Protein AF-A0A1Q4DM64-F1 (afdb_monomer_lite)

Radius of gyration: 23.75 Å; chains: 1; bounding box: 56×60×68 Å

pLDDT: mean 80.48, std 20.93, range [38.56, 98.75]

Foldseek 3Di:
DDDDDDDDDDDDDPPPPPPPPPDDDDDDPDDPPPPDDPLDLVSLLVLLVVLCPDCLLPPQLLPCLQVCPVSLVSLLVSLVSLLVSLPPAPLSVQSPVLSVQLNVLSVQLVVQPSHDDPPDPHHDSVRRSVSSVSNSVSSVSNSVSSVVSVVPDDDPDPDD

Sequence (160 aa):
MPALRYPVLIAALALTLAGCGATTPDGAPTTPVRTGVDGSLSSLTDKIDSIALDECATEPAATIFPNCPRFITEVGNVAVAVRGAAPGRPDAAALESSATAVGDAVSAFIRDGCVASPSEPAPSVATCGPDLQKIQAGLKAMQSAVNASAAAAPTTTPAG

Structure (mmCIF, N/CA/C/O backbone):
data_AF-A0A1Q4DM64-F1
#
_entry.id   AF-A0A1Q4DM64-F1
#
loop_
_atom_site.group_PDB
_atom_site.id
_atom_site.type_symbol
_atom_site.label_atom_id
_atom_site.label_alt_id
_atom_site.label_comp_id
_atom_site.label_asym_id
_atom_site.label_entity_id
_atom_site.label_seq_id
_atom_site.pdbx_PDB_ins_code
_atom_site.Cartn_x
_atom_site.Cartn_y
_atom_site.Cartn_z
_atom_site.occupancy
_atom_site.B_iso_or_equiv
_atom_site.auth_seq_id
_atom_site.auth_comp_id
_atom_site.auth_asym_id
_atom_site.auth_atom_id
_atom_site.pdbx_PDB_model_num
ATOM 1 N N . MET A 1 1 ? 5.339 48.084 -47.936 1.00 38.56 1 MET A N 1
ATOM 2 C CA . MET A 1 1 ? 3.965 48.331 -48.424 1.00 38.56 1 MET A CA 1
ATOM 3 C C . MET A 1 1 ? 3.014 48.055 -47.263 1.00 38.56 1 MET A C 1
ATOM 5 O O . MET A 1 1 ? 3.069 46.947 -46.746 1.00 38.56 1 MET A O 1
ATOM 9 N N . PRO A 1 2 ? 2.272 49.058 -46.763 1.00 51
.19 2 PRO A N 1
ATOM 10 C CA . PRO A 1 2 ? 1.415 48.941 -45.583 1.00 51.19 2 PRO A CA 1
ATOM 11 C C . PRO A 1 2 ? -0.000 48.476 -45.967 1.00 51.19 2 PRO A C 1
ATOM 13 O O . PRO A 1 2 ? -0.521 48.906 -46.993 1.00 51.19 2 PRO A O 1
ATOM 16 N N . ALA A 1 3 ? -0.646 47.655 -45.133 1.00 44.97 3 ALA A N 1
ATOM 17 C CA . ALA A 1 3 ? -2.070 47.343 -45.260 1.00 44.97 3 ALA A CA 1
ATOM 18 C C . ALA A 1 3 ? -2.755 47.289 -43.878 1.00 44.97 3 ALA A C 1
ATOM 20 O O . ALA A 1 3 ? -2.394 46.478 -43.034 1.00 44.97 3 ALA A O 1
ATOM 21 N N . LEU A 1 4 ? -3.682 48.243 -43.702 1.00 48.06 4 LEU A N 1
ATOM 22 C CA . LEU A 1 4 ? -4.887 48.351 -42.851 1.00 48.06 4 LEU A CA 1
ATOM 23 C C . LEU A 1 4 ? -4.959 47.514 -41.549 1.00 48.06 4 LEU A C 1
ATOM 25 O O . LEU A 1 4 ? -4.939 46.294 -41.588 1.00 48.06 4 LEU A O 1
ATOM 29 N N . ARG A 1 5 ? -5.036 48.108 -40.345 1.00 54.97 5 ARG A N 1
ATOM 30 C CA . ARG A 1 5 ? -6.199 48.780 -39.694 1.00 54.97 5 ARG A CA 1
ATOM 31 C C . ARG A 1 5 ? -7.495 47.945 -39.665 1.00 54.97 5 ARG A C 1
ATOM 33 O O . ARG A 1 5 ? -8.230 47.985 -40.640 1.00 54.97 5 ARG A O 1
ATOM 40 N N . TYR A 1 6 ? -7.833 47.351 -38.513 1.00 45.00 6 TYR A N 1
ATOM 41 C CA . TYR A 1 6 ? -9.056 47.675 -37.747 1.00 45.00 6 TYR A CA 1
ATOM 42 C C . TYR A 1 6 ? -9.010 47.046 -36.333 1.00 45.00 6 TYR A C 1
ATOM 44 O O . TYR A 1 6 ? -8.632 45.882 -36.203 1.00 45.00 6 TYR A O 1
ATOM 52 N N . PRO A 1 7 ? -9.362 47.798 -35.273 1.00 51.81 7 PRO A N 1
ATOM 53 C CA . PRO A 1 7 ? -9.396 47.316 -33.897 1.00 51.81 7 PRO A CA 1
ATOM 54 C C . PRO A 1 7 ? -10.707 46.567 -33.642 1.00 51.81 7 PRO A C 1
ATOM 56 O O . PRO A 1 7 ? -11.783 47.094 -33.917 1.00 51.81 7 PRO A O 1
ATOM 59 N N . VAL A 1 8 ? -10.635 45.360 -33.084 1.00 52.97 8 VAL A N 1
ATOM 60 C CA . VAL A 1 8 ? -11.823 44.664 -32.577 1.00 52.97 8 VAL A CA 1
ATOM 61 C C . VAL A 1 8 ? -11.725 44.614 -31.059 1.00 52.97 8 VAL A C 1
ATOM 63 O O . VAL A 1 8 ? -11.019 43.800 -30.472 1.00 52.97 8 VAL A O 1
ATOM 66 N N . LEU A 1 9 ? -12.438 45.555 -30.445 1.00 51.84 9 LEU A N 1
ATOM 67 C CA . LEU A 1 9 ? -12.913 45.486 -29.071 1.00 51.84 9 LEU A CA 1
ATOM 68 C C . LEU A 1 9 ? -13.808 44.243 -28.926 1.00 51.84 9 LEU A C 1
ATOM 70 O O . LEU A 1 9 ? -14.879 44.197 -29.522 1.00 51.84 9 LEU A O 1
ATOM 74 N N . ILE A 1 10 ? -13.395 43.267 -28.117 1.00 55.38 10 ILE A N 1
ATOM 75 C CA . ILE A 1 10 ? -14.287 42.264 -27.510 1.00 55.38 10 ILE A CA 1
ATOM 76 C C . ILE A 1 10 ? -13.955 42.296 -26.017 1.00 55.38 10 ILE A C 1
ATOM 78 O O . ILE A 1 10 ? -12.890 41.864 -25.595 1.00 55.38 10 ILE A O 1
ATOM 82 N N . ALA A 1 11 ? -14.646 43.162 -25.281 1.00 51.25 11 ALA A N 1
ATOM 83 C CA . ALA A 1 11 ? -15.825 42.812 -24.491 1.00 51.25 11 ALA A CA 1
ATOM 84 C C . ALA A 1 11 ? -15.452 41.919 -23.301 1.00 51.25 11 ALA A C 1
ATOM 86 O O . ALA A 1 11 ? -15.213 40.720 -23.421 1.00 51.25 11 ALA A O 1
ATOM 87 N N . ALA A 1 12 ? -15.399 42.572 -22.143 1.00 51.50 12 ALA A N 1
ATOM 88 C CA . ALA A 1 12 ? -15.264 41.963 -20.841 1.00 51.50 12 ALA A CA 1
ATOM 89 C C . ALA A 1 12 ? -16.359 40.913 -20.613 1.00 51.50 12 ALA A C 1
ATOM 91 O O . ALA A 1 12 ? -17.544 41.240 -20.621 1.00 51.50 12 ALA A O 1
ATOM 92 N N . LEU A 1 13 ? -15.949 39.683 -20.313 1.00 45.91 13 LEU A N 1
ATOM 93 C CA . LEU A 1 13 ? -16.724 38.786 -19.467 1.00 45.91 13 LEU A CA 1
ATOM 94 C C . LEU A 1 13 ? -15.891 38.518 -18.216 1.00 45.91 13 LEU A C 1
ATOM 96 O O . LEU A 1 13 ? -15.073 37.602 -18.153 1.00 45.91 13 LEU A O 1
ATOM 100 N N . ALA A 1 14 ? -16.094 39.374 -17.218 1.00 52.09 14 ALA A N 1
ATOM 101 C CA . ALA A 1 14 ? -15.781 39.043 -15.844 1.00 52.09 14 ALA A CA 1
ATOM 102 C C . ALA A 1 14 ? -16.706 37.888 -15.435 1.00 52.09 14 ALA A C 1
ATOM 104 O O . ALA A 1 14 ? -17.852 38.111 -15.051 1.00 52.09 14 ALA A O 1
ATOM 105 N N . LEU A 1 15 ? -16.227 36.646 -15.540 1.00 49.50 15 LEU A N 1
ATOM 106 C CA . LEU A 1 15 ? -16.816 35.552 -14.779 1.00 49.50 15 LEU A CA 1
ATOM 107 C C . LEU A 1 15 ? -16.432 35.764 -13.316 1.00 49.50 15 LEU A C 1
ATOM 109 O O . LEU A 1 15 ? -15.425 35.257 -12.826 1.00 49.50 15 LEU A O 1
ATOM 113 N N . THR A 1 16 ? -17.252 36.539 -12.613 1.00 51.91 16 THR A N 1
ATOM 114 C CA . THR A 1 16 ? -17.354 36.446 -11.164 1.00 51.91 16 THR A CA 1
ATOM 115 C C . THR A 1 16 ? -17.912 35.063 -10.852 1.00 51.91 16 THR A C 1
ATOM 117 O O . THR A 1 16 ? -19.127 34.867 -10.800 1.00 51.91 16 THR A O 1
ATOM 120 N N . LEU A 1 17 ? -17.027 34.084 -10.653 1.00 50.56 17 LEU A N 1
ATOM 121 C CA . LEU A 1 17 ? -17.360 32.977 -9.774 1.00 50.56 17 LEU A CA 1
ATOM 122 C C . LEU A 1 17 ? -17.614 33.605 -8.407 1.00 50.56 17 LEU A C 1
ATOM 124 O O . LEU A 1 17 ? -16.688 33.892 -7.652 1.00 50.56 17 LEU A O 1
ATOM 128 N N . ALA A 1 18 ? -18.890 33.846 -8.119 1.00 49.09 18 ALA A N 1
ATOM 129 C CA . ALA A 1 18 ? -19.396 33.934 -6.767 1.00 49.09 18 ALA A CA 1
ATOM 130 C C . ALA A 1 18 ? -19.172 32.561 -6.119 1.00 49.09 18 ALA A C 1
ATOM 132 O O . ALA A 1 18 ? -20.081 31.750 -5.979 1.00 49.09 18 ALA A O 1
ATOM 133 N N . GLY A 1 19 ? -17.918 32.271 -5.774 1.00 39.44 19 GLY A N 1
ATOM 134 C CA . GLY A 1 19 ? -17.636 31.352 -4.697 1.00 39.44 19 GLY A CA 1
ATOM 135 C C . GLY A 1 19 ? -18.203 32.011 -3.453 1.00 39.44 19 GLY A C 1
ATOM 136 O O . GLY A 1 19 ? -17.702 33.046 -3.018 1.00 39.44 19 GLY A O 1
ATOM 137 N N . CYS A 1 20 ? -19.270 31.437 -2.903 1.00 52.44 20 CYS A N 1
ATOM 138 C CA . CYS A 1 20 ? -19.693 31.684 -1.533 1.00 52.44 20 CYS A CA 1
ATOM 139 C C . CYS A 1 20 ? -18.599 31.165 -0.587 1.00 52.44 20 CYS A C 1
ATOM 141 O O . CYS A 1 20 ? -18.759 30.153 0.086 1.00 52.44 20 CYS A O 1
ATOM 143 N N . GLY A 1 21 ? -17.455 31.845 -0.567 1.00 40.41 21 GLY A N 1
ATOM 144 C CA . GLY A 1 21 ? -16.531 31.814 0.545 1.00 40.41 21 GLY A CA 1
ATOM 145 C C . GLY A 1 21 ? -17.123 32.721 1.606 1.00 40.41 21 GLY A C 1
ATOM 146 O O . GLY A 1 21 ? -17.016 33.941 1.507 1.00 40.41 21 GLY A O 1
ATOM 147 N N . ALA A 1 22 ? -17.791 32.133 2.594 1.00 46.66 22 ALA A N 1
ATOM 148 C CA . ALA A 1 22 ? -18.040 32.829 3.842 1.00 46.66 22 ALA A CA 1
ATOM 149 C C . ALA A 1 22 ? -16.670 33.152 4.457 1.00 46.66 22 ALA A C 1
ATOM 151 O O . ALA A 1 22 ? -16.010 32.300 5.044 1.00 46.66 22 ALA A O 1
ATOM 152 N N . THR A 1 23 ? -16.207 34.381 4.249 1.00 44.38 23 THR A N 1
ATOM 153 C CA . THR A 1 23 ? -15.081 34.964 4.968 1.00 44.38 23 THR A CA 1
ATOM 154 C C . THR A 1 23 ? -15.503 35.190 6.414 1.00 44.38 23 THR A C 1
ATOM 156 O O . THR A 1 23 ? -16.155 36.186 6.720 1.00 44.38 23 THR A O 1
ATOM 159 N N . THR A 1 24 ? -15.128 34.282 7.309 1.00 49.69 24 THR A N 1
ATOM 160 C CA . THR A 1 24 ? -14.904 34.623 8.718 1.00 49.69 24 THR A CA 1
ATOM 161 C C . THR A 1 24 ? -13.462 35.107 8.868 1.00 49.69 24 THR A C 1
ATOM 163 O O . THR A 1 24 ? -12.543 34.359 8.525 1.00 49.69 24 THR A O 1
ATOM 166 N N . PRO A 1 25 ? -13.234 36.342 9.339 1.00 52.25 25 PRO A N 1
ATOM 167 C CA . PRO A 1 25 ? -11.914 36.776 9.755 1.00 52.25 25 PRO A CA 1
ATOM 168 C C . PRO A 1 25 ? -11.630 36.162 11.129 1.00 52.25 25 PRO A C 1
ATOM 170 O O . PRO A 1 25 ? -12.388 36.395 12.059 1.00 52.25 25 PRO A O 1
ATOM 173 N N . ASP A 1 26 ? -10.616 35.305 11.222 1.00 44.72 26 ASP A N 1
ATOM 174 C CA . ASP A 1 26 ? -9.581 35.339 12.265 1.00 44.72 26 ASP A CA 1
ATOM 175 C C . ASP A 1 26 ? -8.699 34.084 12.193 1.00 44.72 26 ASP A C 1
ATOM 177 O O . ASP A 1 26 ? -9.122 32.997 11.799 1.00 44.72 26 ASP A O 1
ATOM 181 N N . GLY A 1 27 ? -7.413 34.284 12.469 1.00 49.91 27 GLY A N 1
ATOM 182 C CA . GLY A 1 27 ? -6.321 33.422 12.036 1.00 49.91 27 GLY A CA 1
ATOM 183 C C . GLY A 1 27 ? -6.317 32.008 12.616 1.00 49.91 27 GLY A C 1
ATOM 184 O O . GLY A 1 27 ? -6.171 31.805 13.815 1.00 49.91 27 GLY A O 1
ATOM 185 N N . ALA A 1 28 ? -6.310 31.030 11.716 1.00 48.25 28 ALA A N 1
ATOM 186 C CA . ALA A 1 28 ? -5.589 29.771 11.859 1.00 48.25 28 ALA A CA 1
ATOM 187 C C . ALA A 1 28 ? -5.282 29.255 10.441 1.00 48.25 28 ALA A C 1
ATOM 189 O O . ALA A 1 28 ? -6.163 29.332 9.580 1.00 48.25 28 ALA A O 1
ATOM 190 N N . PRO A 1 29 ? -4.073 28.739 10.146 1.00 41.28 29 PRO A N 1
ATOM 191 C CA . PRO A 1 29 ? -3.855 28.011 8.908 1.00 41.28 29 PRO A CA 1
·····
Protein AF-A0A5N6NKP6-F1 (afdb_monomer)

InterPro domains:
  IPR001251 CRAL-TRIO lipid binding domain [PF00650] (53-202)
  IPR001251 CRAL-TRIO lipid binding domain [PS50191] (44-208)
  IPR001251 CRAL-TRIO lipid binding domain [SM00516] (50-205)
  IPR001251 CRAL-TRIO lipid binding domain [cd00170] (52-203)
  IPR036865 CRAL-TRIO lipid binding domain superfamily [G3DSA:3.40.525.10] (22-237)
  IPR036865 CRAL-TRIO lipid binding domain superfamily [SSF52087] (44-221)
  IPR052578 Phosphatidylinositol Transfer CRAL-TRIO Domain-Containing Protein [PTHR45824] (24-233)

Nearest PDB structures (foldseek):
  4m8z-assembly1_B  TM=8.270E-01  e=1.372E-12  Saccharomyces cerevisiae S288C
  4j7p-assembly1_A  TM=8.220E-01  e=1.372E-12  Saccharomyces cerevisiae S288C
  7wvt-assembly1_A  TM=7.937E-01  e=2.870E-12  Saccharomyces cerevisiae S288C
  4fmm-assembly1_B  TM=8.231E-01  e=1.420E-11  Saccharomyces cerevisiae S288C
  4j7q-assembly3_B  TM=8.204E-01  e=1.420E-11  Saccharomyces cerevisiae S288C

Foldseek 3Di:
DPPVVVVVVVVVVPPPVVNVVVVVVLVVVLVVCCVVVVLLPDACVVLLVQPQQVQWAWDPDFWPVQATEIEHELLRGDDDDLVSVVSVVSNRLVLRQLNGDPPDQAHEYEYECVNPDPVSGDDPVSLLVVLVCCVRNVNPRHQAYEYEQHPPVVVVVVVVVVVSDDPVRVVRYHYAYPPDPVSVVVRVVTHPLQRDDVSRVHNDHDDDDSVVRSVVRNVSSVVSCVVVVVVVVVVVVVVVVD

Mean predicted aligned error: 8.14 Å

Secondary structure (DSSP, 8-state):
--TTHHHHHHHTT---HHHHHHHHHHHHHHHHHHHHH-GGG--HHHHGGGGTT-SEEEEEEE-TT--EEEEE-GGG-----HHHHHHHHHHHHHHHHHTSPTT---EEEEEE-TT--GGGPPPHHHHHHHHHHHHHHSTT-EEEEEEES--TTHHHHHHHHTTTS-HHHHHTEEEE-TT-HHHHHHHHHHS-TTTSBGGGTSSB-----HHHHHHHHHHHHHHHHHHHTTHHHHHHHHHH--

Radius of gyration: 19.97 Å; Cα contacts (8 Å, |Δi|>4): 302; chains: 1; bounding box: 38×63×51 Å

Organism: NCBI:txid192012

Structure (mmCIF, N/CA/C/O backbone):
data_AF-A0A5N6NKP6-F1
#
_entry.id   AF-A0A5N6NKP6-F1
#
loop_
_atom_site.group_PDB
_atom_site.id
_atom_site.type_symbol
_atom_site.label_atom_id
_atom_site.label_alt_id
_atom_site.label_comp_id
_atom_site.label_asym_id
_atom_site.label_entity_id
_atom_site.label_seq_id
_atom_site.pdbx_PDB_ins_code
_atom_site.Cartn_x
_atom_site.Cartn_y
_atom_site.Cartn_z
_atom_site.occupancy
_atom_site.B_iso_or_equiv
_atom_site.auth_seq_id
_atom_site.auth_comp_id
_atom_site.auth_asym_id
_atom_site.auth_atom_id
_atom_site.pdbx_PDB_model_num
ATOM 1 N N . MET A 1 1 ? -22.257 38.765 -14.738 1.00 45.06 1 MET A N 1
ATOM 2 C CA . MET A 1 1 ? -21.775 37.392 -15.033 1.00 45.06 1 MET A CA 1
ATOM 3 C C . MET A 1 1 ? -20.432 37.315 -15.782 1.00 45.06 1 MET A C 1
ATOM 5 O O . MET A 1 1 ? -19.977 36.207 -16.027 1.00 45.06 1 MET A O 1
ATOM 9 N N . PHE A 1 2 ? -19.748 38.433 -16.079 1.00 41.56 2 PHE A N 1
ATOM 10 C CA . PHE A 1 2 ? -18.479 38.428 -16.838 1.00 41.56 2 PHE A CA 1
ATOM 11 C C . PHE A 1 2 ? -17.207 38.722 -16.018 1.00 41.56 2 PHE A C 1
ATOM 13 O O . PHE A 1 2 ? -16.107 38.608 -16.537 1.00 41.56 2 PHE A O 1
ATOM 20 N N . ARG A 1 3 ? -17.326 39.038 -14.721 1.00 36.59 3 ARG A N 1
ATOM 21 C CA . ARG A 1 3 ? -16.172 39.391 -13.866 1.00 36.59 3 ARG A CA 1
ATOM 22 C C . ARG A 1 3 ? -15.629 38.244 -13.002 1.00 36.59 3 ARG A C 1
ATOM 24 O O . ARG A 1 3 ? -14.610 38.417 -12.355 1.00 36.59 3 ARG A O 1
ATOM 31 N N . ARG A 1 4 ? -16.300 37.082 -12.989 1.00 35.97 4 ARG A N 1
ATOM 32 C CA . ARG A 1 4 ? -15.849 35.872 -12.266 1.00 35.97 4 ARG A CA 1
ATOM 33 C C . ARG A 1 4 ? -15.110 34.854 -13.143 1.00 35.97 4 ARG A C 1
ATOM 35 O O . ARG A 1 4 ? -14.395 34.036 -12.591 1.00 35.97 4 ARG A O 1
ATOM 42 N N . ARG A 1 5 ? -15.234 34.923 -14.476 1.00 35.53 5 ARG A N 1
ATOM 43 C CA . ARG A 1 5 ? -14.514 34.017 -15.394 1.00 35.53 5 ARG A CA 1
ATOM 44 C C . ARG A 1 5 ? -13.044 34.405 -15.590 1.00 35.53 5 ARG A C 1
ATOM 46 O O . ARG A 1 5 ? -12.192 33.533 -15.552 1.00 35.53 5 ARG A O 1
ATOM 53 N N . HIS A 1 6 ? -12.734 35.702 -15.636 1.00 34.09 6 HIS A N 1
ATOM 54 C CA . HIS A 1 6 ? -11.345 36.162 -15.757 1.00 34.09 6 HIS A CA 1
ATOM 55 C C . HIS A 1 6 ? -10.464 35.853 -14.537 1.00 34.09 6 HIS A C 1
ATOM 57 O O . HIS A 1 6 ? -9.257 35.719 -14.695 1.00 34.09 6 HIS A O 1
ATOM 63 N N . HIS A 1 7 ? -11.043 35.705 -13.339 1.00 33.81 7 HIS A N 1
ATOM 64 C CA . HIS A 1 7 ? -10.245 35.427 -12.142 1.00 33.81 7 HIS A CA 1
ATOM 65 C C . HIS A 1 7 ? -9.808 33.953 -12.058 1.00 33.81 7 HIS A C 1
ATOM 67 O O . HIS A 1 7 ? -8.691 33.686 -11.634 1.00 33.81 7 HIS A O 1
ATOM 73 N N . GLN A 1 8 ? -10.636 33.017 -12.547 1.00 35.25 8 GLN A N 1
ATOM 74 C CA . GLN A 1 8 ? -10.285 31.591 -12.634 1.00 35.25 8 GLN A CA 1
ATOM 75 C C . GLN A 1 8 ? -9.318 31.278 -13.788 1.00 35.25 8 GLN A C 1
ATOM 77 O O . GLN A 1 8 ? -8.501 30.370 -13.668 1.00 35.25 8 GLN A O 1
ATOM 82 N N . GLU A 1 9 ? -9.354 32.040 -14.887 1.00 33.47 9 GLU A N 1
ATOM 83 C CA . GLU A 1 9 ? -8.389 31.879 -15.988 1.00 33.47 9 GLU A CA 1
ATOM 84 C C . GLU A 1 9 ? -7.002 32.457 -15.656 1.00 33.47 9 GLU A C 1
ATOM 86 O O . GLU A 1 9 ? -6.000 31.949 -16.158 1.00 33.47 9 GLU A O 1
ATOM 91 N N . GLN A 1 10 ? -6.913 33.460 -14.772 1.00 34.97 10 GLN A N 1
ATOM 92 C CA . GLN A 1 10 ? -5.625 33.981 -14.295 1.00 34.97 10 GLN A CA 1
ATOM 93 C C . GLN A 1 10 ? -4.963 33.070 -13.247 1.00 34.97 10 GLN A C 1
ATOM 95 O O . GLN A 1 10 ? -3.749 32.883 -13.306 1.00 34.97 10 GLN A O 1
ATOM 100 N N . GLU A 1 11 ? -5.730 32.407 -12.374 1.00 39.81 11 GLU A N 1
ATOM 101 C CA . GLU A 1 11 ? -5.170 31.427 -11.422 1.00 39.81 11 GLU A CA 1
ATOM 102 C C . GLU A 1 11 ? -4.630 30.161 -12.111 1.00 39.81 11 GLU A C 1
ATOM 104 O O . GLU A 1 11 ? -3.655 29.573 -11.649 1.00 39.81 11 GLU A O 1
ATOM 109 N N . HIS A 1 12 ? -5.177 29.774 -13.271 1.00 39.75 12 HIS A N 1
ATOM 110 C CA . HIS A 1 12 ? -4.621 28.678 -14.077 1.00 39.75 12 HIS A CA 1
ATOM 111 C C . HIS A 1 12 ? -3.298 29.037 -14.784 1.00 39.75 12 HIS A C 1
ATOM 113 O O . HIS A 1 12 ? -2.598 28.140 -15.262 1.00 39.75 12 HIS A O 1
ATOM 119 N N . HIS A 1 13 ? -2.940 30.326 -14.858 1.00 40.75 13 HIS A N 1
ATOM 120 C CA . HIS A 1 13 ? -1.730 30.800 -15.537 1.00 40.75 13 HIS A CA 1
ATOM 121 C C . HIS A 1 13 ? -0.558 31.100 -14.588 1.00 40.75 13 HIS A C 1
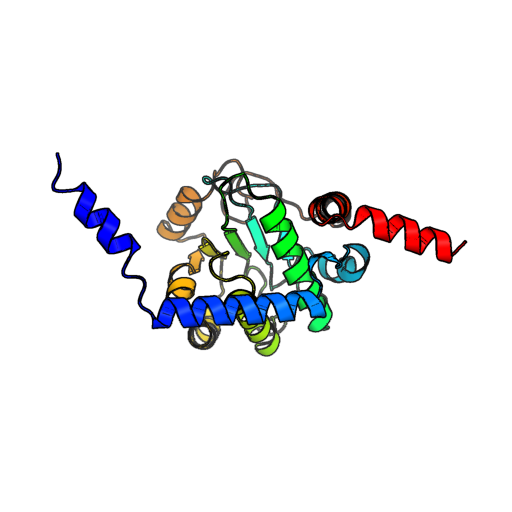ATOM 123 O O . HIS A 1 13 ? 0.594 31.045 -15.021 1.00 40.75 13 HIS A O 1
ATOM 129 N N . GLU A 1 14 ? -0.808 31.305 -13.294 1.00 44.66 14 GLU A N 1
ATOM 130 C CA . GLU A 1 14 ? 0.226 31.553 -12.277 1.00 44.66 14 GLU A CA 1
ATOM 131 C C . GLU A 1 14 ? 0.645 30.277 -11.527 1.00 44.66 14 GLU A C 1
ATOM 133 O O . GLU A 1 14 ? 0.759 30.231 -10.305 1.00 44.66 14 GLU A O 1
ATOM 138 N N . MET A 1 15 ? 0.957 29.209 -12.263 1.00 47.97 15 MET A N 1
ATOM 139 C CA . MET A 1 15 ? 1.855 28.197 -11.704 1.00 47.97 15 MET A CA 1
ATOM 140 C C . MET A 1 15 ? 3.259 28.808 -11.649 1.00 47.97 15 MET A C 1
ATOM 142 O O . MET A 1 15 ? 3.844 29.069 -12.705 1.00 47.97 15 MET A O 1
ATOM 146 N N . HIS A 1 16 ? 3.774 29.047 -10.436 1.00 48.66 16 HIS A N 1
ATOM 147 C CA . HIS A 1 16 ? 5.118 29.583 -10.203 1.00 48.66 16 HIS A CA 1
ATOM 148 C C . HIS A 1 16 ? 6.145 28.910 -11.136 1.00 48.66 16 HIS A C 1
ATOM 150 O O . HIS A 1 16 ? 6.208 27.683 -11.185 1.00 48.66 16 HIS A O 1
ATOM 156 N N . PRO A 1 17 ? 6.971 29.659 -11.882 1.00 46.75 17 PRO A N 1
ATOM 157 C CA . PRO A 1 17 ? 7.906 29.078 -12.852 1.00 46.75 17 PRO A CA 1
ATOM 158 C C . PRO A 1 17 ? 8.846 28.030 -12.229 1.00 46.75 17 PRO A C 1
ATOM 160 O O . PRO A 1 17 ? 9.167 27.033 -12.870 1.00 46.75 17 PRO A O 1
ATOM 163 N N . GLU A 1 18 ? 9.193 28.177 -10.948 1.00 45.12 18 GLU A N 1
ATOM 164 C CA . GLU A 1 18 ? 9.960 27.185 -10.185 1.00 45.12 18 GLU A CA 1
·····
Beginning with the line containing "ATOM 25 O O" and ending with the line containing "ATOM 88 C CA", extract those lines exactly from the listing above, and only those.

ATOM 25 O O . LEU A 1 4 ? -4.939 46.294 -41.588 1.00 48.06 4 LEU A O 1
ATOM 29 N N . ARG A 1 5 ? -5.036 48.108 -40.345 1.00 54.97 5 ARG A N 1
ATOM 30 C CA . ARG A 1 5 ? -6.199 48.780 -39.694 1.00 54.97 5 ARG A CA 1
ATOM 31 C C . ARG A 1 5 ? -7.495 47.945 -39.665 1.00 54.97 5 ARG A C 1
ATOM 33 O O . ARG A 1 5 ? -8.230 47.985 -40.640 1.00 54.97 5 ARG A O 1
ATOM 40 N N . TYR A 1 6 ? -7.833 47.351 -38.513 1.00 45.00 6 TYR A N 1
ATOM 41 C CA . TYR A 1 6 ? -9.056 47.675 -37.747 1.00 45.00 6 TYR A CA 1
ATOM 42 C C . TYR A 1 6 ? -9.010 47.046 -36.333 1.00 45.00 6 TYR A C 1
ATOM 44 O O . TYR A 1 6 ? -8.632 45.882 -36.203 1.00 45.00 6 TYR A O 1
ATOM 52 N N . PRO A 1 7 ? -9.362 47.798 -35.273 1.00 51.81 7 PRO A N 1
ATOM 53 C CA . PRO A 1 7 ? -9.396 47.316 -33.897 1.00 51.81 7 PRO A CA 1
ATOM 54 C C . PRO A 1 7 ? -10.707 46.567 -33.642 1.00 51.81 7 PRO A C 1
ATOM 56 O O . PRO A 1 7 ? -11.783 47.094 -33.917 1.00 51.81 7 PRO A O 1
ATOM 59 N N . VAL A 1 8 ? -10.635 45.360 -33.084 1.00 52.97 8 VAL A N 1
ATOM 60 C CA . VAL A 1 8 ? -11.823 44.664 -32.577 1.00 52.97 8 VAL A CA 1
ATOM 61 C C . VAL A 1 8 ? -11.725 44.614 -31.059 1.00 52.97 8 VAL A C 1
ATOM 63 O O . VAL A 1 8 ? -11.019 43.800 -30.472 1.00 52.97 8 VAL A O 1
ATOM 66 N N . LEU A 1 9 ? -12.438 45.555 -30.445 1.00 51.84 9 LEU A N 1
ATOM 67 C CA . LEU A 1 9 ? -12.913 45.486 -29.071 1.00 51.84 9 LEU A CA 1
ATOM 68 C C . LEU A 1 9 ? -13.808 44.243 -28.926 1.00 51.84 9 LEU A C 1
ATOM 70 O O . LEU A 1 9 ? -14.879 44.197 -29.522 1.00 51.84 9 LEU A O 1
ATOM 74 N N . ILE A 1 10 ? -13.395 43.267 -28.117 1.00 55.38 10 ILE A N 1
ATOM 75 C CA . ILE A 1 10 ? -14.287 42.264 -27.510 1.00 55.38 10 ILE A CA 1
ATOM 76 C C . ILE A 1 10 ? -13.955 42.296 -26.017 1.00 55.38 10 ILE A C 1
ATOM 78 O O . ILE A 1 10 ? -12.890 41.864 -25.595 1.00 55.38 10 ILE A O 1
ATOM 82 N N . ALA A 1 11 ? -14.646 43.162 -25.281 1.00 51.25 11 ALA A N 1
ATOM 83 C CA . ALA A 1 11 ? -15.825 42.812 -24.491 1.00 51.25 11 ALA A CA 1
ATOM 84 C C . ALA A 1 11 ? -15.452 41.919 -23.301 1.00 51.25 11 ALA A C 1
ATOM 86 O O . ALA A 1 11 ? -15.213 40.720 -23.421 1.00 51.25 11 ALA A O 1
ATOM 87 N N . ALA A 1 12 ? -15.399 42.572 -22.143 1.00 51.50 12 ALA A N 1
ATOM 88 C CA . ALA A 1 12 ? -15.264 41.963 -20.841 1.00 51.50 12 ALA A CA 1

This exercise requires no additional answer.